§ **ASSIGNMENT**
Take the entries below and print, exactly, the stretch from the line containing "ATOM 81 N N" through the line containing "ATOM 86 N N", both included.

§ **DATA PROVIDED**
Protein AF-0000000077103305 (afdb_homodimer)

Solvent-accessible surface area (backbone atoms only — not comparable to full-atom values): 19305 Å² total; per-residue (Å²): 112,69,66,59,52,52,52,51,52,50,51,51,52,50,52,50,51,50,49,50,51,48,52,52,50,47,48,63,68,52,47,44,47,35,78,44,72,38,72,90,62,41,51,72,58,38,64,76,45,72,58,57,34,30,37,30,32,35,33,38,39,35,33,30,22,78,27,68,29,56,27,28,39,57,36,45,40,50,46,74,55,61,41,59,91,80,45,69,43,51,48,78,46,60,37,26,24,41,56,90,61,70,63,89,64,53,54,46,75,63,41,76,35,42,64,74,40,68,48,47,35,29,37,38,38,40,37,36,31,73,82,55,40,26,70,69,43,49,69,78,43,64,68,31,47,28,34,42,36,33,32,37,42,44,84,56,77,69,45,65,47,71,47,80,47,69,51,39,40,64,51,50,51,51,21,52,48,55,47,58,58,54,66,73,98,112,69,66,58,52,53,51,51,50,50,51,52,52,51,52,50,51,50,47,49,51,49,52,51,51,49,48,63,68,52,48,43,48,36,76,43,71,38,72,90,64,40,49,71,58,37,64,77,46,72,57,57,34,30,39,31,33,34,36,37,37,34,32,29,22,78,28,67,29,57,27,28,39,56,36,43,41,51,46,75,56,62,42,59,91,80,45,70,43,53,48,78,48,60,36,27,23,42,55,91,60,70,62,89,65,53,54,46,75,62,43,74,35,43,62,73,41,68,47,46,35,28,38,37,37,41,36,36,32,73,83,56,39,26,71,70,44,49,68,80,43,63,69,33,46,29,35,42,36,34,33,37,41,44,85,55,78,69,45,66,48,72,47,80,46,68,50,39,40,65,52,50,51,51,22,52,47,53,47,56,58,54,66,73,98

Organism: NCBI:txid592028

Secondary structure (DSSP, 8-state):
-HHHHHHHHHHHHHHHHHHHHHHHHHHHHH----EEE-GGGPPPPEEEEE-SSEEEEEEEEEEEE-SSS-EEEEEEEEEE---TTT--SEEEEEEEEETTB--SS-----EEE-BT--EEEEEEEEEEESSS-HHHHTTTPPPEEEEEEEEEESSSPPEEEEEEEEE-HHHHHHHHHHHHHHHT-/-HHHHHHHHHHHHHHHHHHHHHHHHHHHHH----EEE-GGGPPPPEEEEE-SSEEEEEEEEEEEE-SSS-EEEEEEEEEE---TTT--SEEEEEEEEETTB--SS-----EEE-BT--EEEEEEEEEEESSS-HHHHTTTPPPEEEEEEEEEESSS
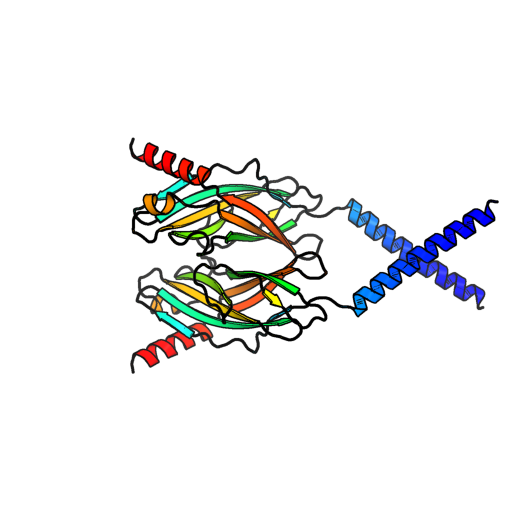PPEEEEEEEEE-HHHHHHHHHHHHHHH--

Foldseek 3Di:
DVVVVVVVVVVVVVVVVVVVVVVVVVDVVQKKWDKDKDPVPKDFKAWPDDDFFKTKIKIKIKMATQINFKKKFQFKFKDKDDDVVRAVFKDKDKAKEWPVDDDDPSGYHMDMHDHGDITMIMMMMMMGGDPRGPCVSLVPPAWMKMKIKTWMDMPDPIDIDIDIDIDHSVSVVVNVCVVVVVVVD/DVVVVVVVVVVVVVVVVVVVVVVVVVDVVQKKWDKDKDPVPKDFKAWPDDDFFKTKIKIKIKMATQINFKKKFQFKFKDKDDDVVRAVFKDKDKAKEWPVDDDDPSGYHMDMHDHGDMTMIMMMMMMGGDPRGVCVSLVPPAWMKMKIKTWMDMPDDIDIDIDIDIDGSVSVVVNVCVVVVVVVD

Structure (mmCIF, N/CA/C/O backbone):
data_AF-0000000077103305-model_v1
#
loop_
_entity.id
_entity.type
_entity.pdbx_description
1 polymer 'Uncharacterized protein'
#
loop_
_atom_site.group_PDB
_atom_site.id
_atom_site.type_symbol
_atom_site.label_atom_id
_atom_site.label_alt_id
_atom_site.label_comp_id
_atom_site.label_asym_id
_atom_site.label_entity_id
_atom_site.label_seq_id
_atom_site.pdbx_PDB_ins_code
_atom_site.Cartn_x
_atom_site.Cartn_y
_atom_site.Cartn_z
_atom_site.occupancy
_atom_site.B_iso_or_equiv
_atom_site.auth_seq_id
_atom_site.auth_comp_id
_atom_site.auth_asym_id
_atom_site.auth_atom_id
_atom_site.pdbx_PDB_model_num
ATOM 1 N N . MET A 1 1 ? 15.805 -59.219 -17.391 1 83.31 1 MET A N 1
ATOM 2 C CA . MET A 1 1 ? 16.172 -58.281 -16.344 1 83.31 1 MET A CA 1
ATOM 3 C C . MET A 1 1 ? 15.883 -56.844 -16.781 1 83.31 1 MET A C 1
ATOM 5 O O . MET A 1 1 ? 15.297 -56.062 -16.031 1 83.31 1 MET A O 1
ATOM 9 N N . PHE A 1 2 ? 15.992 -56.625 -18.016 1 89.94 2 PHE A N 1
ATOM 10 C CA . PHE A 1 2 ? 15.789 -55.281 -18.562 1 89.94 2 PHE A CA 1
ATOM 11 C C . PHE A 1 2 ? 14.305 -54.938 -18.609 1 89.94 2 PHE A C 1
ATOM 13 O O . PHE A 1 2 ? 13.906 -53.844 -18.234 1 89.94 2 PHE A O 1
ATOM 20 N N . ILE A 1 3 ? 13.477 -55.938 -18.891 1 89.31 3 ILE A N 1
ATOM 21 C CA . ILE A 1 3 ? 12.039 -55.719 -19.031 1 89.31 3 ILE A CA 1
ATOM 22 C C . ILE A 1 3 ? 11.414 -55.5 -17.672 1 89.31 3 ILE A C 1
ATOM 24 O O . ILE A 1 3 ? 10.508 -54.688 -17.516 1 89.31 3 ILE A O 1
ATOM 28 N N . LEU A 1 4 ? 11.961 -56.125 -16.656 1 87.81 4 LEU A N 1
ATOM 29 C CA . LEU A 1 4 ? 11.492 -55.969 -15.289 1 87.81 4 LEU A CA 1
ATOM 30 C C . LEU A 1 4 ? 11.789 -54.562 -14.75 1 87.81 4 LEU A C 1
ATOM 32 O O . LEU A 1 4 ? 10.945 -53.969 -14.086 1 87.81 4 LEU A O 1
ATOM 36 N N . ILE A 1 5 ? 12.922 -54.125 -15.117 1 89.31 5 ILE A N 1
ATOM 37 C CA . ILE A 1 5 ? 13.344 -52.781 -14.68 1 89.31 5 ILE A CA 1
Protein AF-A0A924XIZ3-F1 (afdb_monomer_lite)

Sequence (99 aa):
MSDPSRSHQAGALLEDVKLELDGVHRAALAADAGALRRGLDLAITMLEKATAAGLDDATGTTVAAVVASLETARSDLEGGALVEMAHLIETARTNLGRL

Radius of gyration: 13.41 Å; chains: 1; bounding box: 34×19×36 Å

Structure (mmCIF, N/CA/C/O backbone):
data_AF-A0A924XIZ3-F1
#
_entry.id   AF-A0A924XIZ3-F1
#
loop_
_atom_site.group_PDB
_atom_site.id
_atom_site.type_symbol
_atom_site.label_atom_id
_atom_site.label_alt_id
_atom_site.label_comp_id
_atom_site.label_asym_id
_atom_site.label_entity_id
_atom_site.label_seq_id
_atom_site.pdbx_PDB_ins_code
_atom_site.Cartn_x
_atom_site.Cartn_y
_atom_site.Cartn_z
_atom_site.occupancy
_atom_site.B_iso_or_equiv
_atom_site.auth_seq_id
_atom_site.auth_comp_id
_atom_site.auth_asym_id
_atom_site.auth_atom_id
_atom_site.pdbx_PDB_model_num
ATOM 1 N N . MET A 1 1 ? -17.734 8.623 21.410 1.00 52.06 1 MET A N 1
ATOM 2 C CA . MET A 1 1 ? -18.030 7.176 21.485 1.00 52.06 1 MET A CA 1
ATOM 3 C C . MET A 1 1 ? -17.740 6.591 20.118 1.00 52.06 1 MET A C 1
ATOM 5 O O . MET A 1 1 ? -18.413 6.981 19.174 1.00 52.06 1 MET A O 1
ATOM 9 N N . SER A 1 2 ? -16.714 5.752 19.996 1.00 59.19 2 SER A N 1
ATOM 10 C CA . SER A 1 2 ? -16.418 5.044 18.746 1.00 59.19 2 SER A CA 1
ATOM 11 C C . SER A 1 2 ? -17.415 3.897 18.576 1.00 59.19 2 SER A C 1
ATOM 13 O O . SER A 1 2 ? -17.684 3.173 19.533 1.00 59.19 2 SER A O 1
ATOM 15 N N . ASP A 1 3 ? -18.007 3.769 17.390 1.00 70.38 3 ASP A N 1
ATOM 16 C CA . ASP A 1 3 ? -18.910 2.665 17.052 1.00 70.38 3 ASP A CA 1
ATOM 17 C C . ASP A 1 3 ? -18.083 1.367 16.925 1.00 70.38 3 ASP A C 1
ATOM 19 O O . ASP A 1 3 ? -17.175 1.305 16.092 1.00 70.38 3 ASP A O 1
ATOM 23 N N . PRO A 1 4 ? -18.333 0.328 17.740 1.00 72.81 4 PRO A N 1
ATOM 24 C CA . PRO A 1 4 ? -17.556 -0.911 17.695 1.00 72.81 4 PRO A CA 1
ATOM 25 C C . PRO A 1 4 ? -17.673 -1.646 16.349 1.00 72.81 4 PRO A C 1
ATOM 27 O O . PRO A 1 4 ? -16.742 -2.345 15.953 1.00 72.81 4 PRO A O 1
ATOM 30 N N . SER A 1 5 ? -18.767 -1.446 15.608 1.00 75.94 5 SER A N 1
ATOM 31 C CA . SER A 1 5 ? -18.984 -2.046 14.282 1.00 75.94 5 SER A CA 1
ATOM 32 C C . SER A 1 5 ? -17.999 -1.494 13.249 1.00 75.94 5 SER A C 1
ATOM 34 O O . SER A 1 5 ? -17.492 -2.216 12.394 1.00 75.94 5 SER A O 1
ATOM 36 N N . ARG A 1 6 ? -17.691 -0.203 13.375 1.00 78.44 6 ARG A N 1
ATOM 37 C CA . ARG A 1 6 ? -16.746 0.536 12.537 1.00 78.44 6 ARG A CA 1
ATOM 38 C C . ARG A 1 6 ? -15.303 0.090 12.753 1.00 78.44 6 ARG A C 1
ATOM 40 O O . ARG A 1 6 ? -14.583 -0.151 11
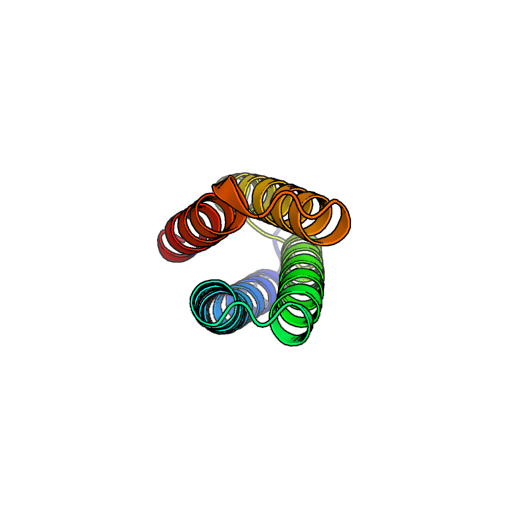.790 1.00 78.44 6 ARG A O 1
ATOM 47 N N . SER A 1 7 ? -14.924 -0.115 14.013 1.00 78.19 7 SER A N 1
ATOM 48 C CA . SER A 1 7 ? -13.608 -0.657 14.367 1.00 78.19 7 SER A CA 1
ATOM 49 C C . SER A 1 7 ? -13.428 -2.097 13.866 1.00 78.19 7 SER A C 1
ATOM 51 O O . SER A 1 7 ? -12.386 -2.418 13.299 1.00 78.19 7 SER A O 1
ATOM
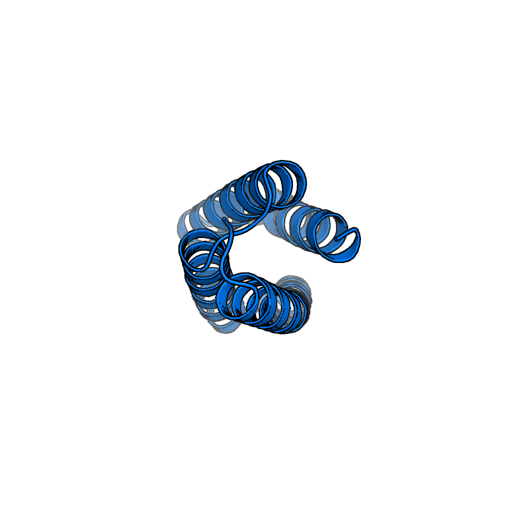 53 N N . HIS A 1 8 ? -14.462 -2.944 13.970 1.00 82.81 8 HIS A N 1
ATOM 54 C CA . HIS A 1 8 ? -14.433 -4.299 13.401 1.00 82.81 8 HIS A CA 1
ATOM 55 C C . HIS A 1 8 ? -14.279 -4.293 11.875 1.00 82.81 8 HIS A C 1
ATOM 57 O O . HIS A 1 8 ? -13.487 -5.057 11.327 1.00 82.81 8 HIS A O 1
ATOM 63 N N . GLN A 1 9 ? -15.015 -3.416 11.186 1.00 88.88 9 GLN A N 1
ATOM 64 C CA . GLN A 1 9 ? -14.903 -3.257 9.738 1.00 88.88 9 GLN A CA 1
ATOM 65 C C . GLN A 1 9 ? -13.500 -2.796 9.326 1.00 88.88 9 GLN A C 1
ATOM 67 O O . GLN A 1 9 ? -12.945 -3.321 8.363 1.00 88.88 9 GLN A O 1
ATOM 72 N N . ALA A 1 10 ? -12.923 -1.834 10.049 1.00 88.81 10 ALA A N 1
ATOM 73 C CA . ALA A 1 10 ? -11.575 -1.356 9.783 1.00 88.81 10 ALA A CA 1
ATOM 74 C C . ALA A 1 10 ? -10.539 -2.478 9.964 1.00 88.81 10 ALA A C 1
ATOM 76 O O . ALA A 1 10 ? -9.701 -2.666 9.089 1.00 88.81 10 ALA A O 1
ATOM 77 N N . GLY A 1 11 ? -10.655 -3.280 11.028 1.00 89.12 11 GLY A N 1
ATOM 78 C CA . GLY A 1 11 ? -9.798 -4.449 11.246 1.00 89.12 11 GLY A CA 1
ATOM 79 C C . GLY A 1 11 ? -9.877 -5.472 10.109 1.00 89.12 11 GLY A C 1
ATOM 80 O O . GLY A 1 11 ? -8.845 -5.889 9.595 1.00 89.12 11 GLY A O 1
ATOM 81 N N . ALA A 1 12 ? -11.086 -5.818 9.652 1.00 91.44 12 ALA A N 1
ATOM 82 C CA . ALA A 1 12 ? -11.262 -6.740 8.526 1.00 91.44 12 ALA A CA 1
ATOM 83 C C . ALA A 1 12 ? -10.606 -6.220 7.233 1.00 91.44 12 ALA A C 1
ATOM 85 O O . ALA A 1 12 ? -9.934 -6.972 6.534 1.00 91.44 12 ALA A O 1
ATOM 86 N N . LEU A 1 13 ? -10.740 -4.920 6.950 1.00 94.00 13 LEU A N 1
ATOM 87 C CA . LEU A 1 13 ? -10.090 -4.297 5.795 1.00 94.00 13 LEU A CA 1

§ **FINAL ANSWER**
ATOM 81 N N . ALA A 1 12 ? -11.086 -5.818 9.652 1.00 91.44 12 ALA A N 1
ATOM 82 C CA . ALA A 1 12 ? -11.262 -6.740 8.526 1.00 91.44 12 ALA A CA 1
ATOM 83 C C . ALA A 1 12 ? -10.606 -6.220 7.233 1.00 91.44 12 ALA A C 1
ATOM 85 O O . ALA A 1 12 ? -9.934 -6.972 6.534 1.00 91.44 12 ALA A O 1
ATOM 86 N N . LEU A 1 13 ? -10.740 -4.920 6.950 1.00 94.00 13 LEU A N 1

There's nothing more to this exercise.